BEGIN SOURCE DATA

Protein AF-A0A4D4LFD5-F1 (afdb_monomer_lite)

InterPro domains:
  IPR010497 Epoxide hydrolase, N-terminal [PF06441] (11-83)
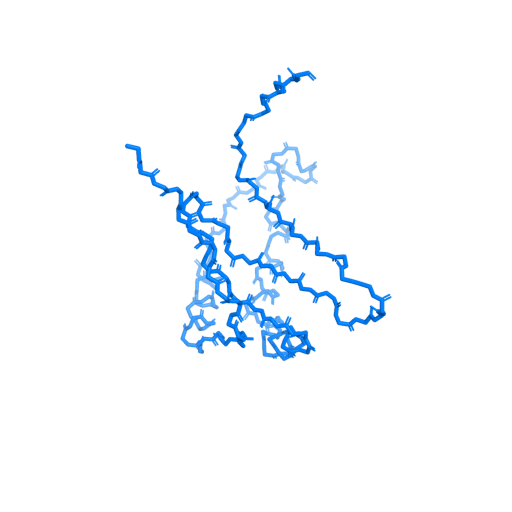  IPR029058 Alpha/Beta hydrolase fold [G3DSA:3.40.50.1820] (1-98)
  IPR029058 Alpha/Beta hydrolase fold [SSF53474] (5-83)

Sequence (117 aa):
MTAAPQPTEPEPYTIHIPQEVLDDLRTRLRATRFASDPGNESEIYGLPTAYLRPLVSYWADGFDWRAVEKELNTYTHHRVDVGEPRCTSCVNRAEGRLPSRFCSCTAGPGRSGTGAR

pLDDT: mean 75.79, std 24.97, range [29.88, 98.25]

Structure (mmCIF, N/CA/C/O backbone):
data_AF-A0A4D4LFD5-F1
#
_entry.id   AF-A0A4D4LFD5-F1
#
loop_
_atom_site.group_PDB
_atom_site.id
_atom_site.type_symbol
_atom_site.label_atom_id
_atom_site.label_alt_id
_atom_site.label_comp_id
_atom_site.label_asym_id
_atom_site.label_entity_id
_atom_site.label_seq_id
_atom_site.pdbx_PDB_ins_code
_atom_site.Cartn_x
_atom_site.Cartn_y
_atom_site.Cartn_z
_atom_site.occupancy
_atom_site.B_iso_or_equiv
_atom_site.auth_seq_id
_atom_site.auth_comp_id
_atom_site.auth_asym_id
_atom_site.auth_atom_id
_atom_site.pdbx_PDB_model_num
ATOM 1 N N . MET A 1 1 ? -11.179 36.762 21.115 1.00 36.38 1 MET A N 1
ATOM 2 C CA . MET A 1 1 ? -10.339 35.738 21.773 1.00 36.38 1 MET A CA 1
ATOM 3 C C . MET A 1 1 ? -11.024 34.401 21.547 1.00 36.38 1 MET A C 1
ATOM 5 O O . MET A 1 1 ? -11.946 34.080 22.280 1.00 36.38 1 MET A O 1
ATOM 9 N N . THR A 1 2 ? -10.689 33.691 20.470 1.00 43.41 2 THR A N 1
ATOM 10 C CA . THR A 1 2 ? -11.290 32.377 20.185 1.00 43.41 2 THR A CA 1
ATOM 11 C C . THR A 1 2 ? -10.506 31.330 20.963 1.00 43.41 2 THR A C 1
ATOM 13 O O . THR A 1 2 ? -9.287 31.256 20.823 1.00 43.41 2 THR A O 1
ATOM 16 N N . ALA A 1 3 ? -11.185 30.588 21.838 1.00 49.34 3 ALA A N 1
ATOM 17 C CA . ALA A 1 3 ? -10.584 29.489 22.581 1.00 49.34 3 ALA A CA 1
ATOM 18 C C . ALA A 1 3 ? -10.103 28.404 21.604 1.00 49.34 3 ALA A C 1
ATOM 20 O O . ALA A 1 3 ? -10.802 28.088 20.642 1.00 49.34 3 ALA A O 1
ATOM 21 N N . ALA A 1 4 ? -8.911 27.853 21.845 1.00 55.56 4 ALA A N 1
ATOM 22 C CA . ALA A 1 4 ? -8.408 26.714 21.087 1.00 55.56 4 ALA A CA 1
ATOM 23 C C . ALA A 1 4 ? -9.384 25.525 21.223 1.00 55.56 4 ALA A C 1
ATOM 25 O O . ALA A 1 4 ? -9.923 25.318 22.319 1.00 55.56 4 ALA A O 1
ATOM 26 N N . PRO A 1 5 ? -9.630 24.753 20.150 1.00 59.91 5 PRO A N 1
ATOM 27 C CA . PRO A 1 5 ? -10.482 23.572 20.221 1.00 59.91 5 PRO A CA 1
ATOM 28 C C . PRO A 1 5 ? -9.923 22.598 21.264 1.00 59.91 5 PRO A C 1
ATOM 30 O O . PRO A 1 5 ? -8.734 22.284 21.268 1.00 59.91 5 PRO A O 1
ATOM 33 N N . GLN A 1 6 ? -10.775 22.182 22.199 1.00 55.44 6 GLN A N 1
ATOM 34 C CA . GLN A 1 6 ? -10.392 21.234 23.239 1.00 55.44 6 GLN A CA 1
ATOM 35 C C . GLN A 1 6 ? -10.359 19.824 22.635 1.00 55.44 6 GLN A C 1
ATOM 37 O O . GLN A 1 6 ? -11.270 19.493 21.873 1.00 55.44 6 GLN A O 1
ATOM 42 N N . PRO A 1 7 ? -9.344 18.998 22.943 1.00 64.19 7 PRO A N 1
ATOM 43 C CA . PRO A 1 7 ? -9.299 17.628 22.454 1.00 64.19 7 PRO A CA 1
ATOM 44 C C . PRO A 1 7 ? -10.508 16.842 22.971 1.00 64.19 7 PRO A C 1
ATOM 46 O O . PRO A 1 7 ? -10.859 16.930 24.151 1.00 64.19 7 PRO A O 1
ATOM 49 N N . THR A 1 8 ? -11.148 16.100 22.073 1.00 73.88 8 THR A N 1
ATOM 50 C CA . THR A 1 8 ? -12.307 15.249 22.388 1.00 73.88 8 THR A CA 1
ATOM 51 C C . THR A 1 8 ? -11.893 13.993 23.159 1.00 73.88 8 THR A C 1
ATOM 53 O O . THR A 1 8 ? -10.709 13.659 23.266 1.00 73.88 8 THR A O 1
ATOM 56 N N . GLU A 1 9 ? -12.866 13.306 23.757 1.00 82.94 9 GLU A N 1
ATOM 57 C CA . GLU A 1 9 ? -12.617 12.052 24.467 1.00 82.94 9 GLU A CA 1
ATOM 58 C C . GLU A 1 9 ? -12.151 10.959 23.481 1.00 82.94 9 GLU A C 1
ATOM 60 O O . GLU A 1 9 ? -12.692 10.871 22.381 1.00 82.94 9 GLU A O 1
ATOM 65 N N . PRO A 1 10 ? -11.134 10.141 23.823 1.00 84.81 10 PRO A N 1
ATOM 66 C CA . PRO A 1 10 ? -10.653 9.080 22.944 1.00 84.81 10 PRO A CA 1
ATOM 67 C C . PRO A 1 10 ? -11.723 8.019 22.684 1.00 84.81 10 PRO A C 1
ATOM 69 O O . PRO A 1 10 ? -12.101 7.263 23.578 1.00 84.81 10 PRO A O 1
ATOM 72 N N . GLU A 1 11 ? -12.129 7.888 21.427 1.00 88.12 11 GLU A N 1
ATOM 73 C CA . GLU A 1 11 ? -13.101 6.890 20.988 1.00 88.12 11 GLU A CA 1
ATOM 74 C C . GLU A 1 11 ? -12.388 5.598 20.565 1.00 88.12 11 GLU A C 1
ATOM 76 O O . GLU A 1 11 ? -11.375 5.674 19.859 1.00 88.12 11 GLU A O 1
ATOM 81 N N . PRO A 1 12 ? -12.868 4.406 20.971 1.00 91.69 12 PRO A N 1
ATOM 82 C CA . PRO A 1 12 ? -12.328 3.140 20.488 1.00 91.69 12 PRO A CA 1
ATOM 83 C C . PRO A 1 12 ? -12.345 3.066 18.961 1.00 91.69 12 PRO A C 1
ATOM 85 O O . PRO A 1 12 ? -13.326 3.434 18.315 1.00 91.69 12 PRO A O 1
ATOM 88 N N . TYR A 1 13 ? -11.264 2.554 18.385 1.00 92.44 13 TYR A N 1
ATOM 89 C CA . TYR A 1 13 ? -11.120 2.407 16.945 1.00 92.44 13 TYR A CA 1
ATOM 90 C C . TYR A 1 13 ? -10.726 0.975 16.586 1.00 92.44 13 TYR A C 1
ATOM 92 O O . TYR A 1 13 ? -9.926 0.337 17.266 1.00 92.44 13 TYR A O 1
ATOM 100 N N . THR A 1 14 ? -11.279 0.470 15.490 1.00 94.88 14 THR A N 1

END SOURCE DATA
BEGIN SOURCE DATA

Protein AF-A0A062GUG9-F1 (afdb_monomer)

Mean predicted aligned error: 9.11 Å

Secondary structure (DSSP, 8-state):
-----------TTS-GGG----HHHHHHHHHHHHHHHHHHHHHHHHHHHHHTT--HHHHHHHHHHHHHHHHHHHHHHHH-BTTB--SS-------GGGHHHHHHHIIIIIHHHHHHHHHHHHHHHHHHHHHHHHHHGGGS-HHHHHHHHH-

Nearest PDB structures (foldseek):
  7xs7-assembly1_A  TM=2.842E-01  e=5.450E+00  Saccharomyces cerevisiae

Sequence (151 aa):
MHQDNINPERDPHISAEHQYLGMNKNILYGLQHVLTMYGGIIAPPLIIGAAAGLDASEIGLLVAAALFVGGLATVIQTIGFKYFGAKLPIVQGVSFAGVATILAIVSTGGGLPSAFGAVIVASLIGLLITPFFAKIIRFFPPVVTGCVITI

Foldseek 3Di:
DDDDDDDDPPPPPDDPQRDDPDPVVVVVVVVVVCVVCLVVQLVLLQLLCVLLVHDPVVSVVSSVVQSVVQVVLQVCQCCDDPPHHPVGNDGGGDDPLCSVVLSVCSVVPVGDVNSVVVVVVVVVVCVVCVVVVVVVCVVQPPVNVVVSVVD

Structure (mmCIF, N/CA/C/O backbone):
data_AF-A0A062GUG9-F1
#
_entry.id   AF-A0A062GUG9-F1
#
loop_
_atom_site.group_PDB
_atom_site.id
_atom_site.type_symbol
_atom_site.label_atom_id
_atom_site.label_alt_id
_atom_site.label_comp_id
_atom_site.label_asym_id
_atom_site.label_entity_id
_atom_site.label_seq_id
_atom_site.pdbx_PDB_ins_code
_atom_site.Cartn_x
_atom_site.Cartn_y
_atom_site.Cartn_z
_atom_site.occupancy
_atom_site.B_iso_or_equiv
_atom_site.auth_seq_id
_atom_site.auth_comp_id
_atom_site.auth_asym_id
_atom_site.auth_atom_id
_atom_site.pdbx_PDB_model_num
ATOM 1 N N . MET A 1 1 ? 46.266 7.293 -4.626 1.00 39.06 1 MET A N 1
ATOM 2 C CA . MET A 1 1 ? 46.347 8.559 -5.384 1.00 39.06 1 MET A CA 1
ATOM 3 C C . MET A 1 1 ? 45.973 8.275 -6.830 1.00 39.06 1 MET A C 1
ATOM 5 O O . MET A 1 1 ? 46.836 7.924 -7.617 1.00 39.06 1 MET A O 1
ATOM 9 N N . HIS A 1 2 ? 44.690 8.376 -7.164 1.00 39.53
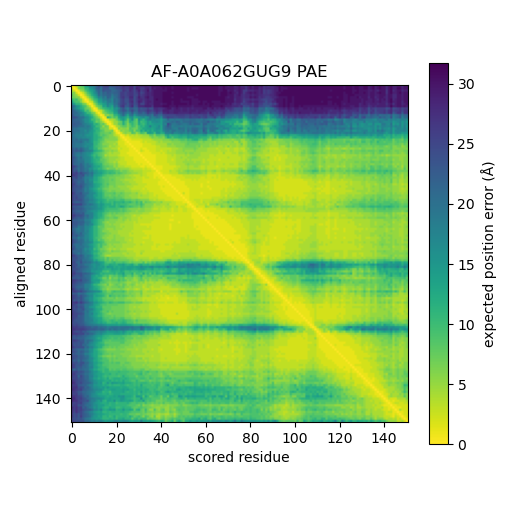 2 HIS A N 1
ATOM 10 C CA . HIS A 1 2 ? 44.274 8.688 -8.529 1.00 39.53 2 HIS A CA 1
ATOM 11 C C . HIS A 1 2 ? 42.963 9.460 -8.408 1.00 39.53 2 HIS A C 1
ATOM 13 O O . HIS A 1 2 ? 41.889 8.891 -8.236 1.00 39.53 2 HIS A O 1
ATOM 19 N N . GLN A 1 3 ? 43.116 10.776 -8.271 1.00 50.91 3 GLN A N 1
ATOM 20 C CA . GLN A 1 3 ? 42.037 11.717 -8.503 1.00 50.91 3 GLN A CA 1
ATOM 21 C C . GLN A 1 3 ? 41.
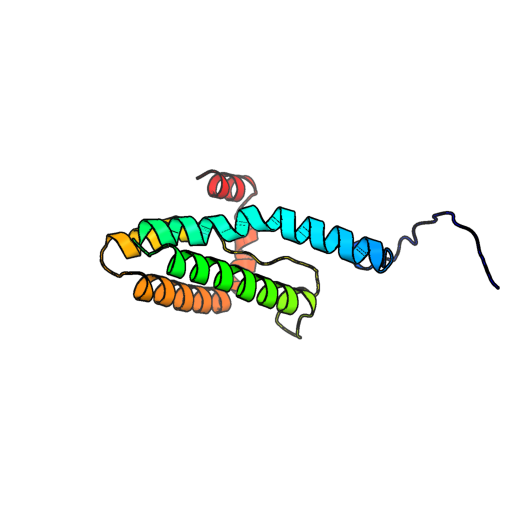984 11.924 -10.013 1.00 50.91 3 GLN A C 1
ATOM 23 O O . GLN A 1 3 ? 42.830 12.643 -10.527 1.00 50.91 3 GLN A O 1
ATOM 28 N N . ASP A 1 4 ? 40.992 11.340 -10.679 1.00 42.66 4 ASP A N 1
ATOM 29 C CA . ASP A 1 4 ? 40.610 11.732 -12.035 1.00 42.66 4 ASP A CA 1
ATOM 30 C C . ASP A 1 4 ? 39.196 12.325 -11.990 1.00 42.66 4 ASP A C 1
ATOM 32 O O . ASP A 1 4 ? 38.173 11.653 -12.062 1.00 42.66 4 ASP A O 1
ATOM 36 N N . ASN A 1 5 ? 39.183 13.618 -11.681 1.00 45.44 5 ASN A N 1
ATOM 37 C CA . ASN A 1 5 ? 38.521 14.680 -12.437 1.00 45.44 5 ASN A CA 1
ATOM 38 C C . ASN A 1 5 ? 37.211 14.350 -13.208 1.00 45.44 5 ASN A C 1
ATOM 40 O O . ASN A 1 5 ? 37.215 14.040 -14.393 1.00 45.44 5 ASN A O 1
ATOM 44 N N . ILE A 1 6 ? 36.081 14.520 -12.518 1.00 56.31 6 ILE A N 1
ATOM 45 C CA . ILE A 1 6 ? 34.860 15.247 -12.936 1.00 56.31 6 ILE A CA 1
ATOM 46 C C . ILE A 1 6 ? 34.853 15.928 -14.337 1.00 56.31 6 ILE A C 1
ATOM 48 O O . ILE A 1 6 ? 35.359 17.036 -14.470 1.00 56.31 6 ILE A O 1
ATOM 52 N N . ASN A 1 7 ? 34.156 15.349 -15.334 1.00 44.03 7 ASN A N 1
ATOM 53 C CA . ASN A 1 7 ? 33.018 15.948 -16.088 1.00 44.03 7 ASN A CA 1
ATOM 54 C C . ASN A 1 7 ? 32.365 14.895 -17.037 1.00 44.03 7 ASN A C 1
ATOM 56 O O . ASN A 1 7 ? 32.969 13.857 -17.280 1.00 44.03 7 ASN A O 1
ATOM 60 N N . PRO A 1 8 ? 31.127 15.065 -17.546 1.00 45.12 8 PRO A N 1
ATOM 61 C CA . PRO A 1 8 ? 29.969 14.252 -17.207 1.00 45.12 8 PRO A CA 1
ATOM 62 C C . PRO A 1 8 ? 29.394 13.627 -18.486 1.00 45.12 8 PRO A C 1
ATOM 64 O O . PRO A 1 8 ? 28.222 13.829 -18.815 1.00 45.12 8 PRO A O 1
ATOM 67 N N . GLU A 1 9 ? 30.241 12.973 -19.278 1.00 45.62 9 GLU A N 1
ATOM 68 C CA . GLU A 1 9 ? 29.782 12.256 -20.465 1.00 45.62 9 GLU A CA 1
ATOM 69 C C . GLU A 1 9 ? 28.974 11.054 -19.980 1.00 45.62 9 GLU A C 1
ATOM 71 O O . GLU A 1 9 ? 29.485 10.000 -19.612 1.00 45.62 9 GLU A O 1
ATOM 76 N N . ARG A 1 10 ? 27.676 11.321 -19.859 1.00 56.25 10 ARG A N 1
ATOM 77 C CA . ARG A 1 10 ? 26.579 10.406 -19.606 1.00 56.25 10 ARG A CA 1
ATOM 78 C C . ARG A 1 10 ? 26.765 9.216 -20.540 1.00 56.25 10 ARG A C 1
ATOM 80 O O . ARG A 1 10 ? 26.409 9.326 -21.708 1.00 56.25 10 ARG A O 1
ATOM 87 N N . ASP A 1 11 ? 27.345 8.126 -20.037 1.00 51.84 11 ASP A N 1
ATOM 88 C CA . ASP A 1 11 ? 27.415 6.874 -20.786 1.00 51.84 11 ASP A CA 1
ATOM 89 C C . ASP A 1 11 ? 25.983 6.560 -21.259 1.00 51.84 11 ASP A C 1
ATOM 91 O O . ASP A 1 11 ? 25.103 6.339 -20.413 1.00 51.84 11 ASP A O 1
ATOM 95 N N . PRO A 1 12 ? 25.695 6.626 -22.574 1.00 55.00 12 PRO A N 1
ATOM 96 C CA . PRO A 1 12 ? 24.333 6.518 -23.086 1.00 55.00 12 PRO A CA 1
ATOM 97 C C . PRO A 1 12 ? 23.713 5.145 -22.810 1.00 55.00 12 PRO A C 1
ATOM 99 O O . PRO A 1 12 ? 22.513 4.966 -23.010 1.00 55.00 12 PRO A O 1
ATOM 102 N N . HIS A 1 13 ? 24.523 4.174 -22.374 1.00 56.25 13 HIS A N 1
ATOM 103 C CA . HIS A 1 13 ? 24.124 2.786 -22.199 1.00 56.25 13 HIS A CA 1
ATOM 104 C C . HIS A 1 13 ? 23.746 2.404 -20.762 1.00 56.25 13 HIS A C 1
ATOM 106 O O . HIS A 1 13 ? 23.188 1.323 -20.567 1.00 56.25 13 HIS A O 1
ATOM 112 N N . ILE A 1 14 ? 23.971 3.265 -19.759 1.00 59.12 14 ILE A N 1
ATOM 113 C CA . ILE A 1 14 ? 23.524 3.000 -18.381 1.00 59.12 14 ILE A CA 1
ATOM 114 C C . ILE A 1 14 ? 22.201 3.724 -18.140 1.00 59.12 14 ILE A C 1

END SOURCE DATA

# WORK TO COMPLETE:
Set down, from the entries above, exactly the lines from the one with "ATOM 92 O O" up to and including the one with "ATOM 100 N N", and no other lines.

# ANSWER BELOW:
ATOM 92 O O . TYR A 1 13 ? -9.926 0.337 17.266 1.00 92.44 13 TYR A O 1
ATOM 100 N N . THR A 1 14 ? -11.279 0.470 15.490 1.00 94.88 14 THR A N 1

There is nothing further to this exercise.